My setup: ASP.NET 4.0 Web Site running on IIS 6.0.
I have a site with many landing pages with virtual URLs, all being served by a single physical landingpage.aspx file (via ASP.NET 4.0 Routing), in which I use the OutputCache directive, caching the page on the server for 24 hours.
Recently, I started to experience a problem that the __doPostBack JavaScript block was missing from some of the generated pages. There is a LinkButton in the page (inside a webusercontrol), so the JS block should be there, but sometimes it isn’t. This is naturally leading to JS errors in the browser upon clicking the LinkButton.

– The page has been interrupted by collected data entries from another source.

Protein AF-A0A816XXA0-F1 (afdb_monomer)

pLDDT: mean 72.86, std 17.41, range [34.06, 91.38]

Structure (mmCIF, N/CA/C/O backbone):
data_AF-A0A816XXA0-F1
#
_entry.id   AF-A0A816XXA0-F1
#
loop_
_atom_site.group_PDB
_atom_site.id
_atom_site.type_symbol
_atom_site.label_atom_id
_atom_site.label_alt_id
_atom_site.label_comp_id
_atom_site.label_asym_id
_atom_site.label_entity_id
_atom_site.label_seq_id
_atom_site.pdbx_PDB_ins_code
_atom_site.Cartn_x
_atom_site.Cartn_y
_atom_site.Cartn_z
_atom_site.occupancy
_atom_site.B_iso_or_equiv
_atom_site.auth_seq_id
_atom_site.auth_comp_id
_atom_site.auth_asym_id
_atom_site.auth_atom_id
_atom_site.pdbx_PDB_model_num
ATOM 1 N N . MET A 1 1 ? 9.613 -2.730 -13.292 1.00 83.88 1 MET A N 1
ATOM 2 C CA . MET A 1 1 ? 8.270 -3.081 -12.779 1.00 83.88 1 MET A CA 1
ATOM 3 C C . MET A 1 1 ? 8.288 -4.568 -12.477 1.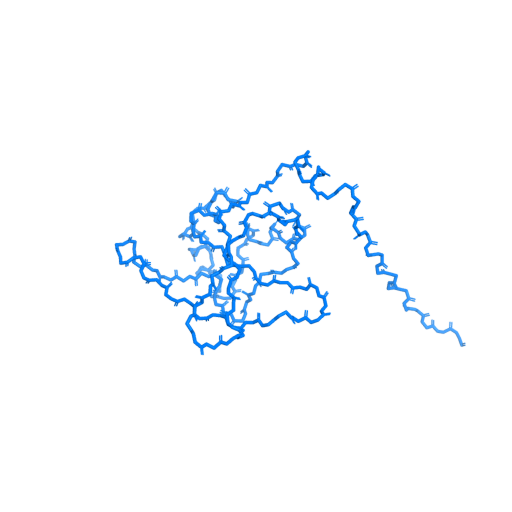00 83.88 1 MET A C 1
ATOM 5 O O . MET A 1 1 ? 9.078 -5.260 -13.106 1.00 83.88 1 MET A O 1
ATOM 9 N N . VAL A 1 2 ? 7.501 -5.032 -11.512 1.00 85.50 2 VAL A N 1
ATOM 10 C CA . VAL A 1 2 ? 7.509 -6.417 -11.020 1.00 85.50 2 VAL A CA 1
ATOM 11 C C . VAL A 1 2 ? 6.070 -6.908 -10.926 1.00 85.50 2 VAL A C 1
ATOM 13 O O . VAL A 1 2 ? 5.245 -6.220 -10.329 1.00 85.50 2 VAL A O 1
ATOM 16 N N . VAL A 1 3 ? 5.763 -8.066 -11.514 1.00 88.19 3 VAL A N 1
ATOM 17 C CA . VAL A 1 3 ? 4.491 -8.760 -11.267 1.00 88.19 3 VAL A CA 1
ATOM 18 C C . VAL A 1 3 ? 4.655 -9.590 -10.003 1.00 88.19 3 VAL A C 1
ATOM 20 O O . VAL A 1 3 ? 5.588 -10.383 -9.906 1.00 88.19 3 VAL A O 1
ATOM 23 N N . ALA A 1 4 ? 3.773 -9.393 -9.030 1.00 86.75 4 ALA A N 1
ATOM 24 C CA . ALA A 1 4 ? 3.789 -10.153 -7.788 1.00 86.75 4 ALA A CA 1
ATOM 25 C C . ALA A 1 4 ? 2.365 -10.439 -7.311 1.00 86.75 4 ALA A C 1
ATOM 27 O O . ALA A 1 4 ? 1.439 -9.658 -7.552 1.00 86.75 4 ALA A O 1
ATOM 28 N N . LYS A 1 5 ? 2.207 -11.572 -6.628 1.00 89.44 5 LYS A N 1
ATOM 29 C CA . LYS A 1 5 ? 1.000 -11.927 -5.887 1.00 89.44 5 LYS A CA 1
ATOM 30 C C . LYS A 1 5 ? 1.173 -11.478 -4.439 1.00 89.44 5 LYS A C 1
ATOM 32 O O . LYS A 1 5 ? 2.248 -11.644 -3.872 1.00 89.44 5 LYS A O 1
ATOM 37 N N . ILE A 1 6 ? 0.135 -10.889 -3.854 1.00 88.62 6 ILE A N 1
ATOM 38 C CA . ILE A 1 6 ? 0.143 -10.571 -2.423 1.00 88.62 6 ILE A CA 1
ATOM 39 C C . ILE A 1 6 ? -0.193 -11.861 -1.671 1.00 88.62 6 ILE A C 1
ATOM 41 O O . ILE A 1 6 ? -1.338 -12.308 -1.707 1.00 88.62 6 ILE A O 1
ATOM 45 N N . GLU A 1 7 ? 0.800 -12.478 -1.032 1.00 86.19 7 GLU A N 1
ATOM 46 C CA . GLU A 1 7 ? 0.599 -13.692 -0.222 1.00 86.19 7 GLU A CA 1
ATOM 47 C C . GLU A 1 7 ? 0.087 -13.363 1.184 1.00 86.19 7 GLU A C 1
ATOM 49 O O . GLU A 1 7 ? -0.785 -14.052 1.705 1.00 86.19 7 GLU A O 1
ATOM 54 N N . ALA A 1 8 ? 0.57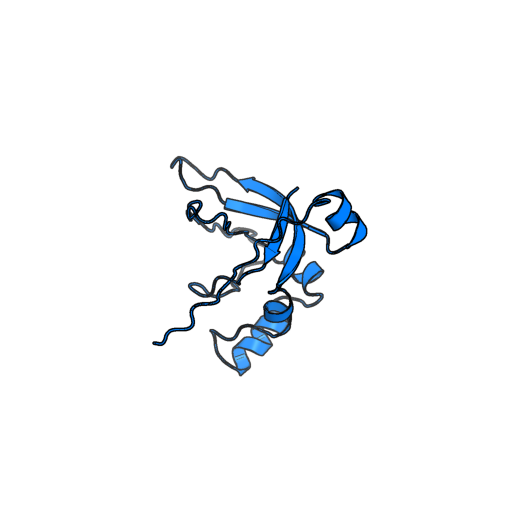9 -12.278 1.784 1.00 85.38 8 ALA A N 1
ATOM 55 C CA . ALA A 1 8 ? 0.167 -11.842 3.110 1.00 85.38 8 ALA A CA 1
ATOM 56 C C . ALA A 1 8 ? 0.376 -10.335 3.295 1.00 85.38 8 ALA A C 1
ATOM 58 O O . ALA A 1 8 ? 1.136 -9.692 2.566 1.00 85.38 8 ALA A O 1
ATOM 59 N N . ILE A 1 9 ? -0.290 -9.779 4.307 1.00 85.00 9 ILE A N 1
ATOM 60 C CA . ILE A 1 9 ? 0.006 -8.449 4.840 1.00 85.00 9 ILE A CA 1
ATOM 61 C C . ILE A 1 9 ? 0.710 -8.652 6.179 1.00 85.00 9 ILE A C 1
ATOM 63 O O . ILE A 1 9 ? 0.228 -9.412 7.014 1.00 85.00 9 ILE A O 1
ATOM 67 N N . ASP A 1 10 ? 1.856 -7.996 6.360 1.00 80.06 10 ASP A N 1
ATOM 68 C CA . ASP A 1 10 ? 2.651 -8.074 7.588 1.00 80.06 10 ASP A CA 1
ATOM 69 C C . ASP A 1 10 ? 1.836 -7.522 8.774 1.00 80.06 10 ASP A C 1
ATOM 71 O O . ASP A 1 10 ? 1.402 -6.365 8.762 1.00 80.06 10 ASP A O 1
ATOM 75 N N . LEU A 1 11 ? 1.602 -8.384 9.767 1.00 79.38 11 LEU A N 1
ATOM 76 C CA . LEU A 1 11 ? 0.851 -8.093 10.989 1.00 79.38 11 LEU A CA 1
ATOM 77 C C . LEU A 1 11 ? 1.735 -8.084 12.24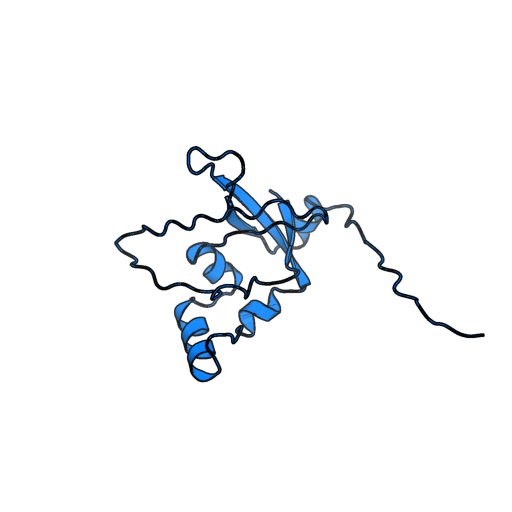4 1.00 79.38 11 LEU A C 1
ATOM 79 O O . LEU A 1 11 ? 1.216 -7.851 13.340 1.00 79.38 11 LEU A O 1
ATOM 83 N N . ASP A 1 12 ? 3.056 -8.277 12.109 1.00 76.69 12 ASP A N 1
ATOM 84 C CA . ASP A 1 12 ? 3.999 -8.110 13.228 1.00 76.69 12 ASP A CA 1
ATOM 85 C C . ASP A 1 12 ? 3.989 -6.658 13.733 1.00 76.69 12 ASP A C 1
ATOM 87 O O . ASP A 1 12 ? 4.312 -6.356 14.887 1.00 76.69 12 ASP A O 1
ATOM 91 N N . LYS A 1 13 ? 3.594 -5.733 12.853 1.00 71.62 13 LYS A N 1
ATOM 92 C CA . LYS A 1 13 ? 3.352 -4.319 13.134 1.00 71.62 13 LYS A CA 1
ATOM 93 C C . LYS A 1 13 ? 1.925 -3.949 12.729 1.00 71.62 13 LYS A C 1
ATOM 95 O O . LYS A 1 13 ? 1.332 -4.612 11.882 1.00 71.62 13 LYS A O 1
ATOM 100 N N . PRO A 1 14 ? 1.361 -2.861 13.285 1.00 75.94 14 PRO A N 1
ATOM 101 C CA . PRO A 1 14 ? 0.089 -2.353 12.793 1.00 75.94 14 PRO A CA 1
ATOM 102 C C . PRO A 1 14 ? 0.202 -2.028 11.297 1.00 75.94 14 PRO A C 1
ATOM 104 O O . PRO A 1 14 ? 1.122 -1.324 10.873 1.00 75.94 14 PRO A O 1
ATOM 107 N N . TRP A 1 15 ? -0.767 -2.510 10.515 1.00 82.94 15 TRP A N 1
ATOM 108 C CA . TRP A 1 15 ? -0.853 -2.305 9.063 1.00 82.94 15 TRP A CA 1
ATOM 109 C C . TRP A 1 15 ? -1.018 -0.824 8.674 1.00 82.94 15 TRP A C 1
ATOM 111 O O . TRP A 1 15 ? -0.843 -0.447 7.516 1.00 82.94 15 TRP A O 1
ATOM 121 N N . TYR A 1 16 ? -1.333 0.034 9.648 1.00 82.38 16 TYR A N 1
ATOM 122 C CA . TYR A 1 16 ? -1.421 1.477 9.497 1.00 82.38 16 TYR A CA 1
ATOM 123 C C . TYR A 1 16 ? -0.526 2.204 10.492 1.00 82.38 16 TYR A C 1
ATOM 125 O O . TYR A 1 16 ? -0.097 1.685 11.523 1.00 82.38 16 TYR A O 1
ATOM 133 N N . TYR A 1 17 ? -0.297 3.483 10.213 1.00 78.50 17 TYR A N 1
ATOM 134 C CA . TYR A 1 17 ? 0.375 4.358 11.147 1.00 78.50 17 TYR A CA 1
ATOM 135 C C . TYR A 1 17 ? -0.210 5.768 11.093 1.00 78.50 17 TYR A C 1
ATOM 137 O O . TYR A 1 17 ? -0.520 6.293 10.027 1.00 78.50 17 TYR A O 1
ATOM 145 N N . THR A 1 18 ? -0.296 6.444 12.237 1.00 71.94 18 THR A N 1
ATOM 146 C CA . THR A 1 18 ? -0.670 7.865 12.286 1.00 71.94 18 THR A CA 1
ATOM 147 C C . THR A 1 18 ? 0.493 8.728 11.803 1.00 71.94 18 THR A C 1
ATOM 149 O O . THR A 1 18 ? 1.632 8.571 12.259 1.00 71.94 18 THR A O 1
ATOM 152 N N . ALA A 1 19 ? 0.240 9.641 10.867 1.00 68.56 19 ALA A N 1
ATOM 153 C CA . ALA A 1 19 ? 1.231 10.610 10.407 1.00 68.56 19 ALA A CA 1
ATOM 154 C C . ALA A 1 19 ? 0.631 11.990 10.171 1.00 68.56 19 ALA A C 1
ATOM 156 O O . ALA A 1 19 ? -0.534 12.138 9.819 1.00 68.56 19 ALA A O 1
ATOM 157 N N . CYS A 1 20 ? 1.468 13.010 10.354 1.00 62.03 20 CYS A N 1
ATOM 158 C CA . CYS A 1 20 ? 1.093 14.386 10.084 1.00 62.03 20 CYS A CA 1
ATOM 159 C C . CYS A 1 20 ? 1.202 14.676 8.582 1.00 62.03 20 CYS A C 1
ATOM 161 O O . CYS A 1 20 ? 2.286 14.571 7.998 1.00 62.03 20 CYS A O 1
ATOM 163 N N . ASN A 1 21 ? 0.090 15.100 7.979 1.00 56.59 21 ASN A N 1
ATOM 164 C CA . ASN A 1 21 ? 0.020 15.436 6.556 1.00 56.59 21 ASN A CA 1
ATOM 165 C C . ASN A 1 21 ? 0.932 16.628 6.186 1.00 56.59 21 ASN A C 1
ATOM 167 O O . ASN A 1 21 ? 1.431 16.705 5.064 1.00 56.59 21 ASN A O 1
ATOM 171 N N . PHE A 1 22 ? 1.215 17.511 7.155 1.00 55.88 22 PHE A N 1
ATOM 172 C CA . PHE A 1 22 ? 2.117 18.658 7.003 1.00 55.88 22 PHE A CA 1
ATOM 173 C C . PHE A 1 22 ? 3.591 18.291 7.153 1.00 55.88 22 PHE A C 1
ATOM 175 O O . PHE A 1 22 ? 4.432 18.807 6.424 1.00 55.88 22 PHE A O 1
ATOM 182 N N . CYS A 1 23 ? 3.927 17.402 8.090 1.00 56.41 23 CYS A N 1
ATOM 183 C CA . CYS A 1 23 ? 5.332 17.151 8.393 1.00 56.41 23 CYS A CA 1
ATOM 184 C C . CYS A 1 23 ? 6.005 16.236 7.367 1.00 56.41 23 CYS A C 1
ATOM 186 O O . CYS A 1 23 ? 7.231 16.256 7.324 1.00 56.41 23 CYS A O 1
ATOM 188 N N . LYS A 1 24 ? 5.249 15.425 6.595 1.00 52.28 24 LYS A N 1
ATOM 189 C CA . LYS A 1 24 ? 5.702 14.402 5.608 1.00 52.28 24 LYS A CA 1
ATOM 190 C C . LYS A 1 24 ? 6.836 13.467 6.078 1.00 52.28 24 LYS A C 1
ATOM 192 O O . LYS A 1 24 ? 7.231 12.562 5.354 1.00 52.28 24 LYS A O 1
ATOM 197 N N . ARG A 1 25 ? 7.357 13.634 7.294 1.00 48.03 25 ARG A N 1
ATOM 198 C CA . ARG A 1 25 ? 8.365 12.788 7.906 1.00 48.03 25 ARG A CA 1
ATOM 199 C C . ARG A 1 25 ? 7.653 11.593 8.497 1.00 48.03 25 ARG A C 1
ATOM 201 O O . ARG A 1 25 ? 7.073 11.677 9.578 1.00 48.03 25 ARG A O 1
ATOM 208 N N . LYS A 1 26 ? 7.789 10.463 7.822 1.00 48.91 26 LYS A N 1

My suspicion is that maybe on the first visit to a given URL handled by the above mentioned physical .aspx file it might have been a visit by a client (a browser or a search bot) which maybe was considered by ASP.NET as a down-level browser, and therefore the doPostBack was not output into the generated cached version of the page, and then this wrong cached version is served to all the subsequent visitors…? On the other hand, I’d say ASP.NET is smart enough to generate different cached version for different levels of browsers, isn’t it?
Nevertheless, my question is: can I find the cached files that are served to the visitors somewhere on the server, and somehow check if my assumptions are correct? Also, I would like to disable this ASP.NET recognition of browsers altogether and serve the same content to every browser, just as it would serve to any modern browser.
Thanks a lot for any advice and help.
Answering my own question: Confirmed that the website was sending back HTML without __doPostBack() for unrecognized browsers. Adding ClientTarget=”uplevel” to the @ Page directive at the top of the .aspx page in question solved the problem and __doPostBack() block is now always present.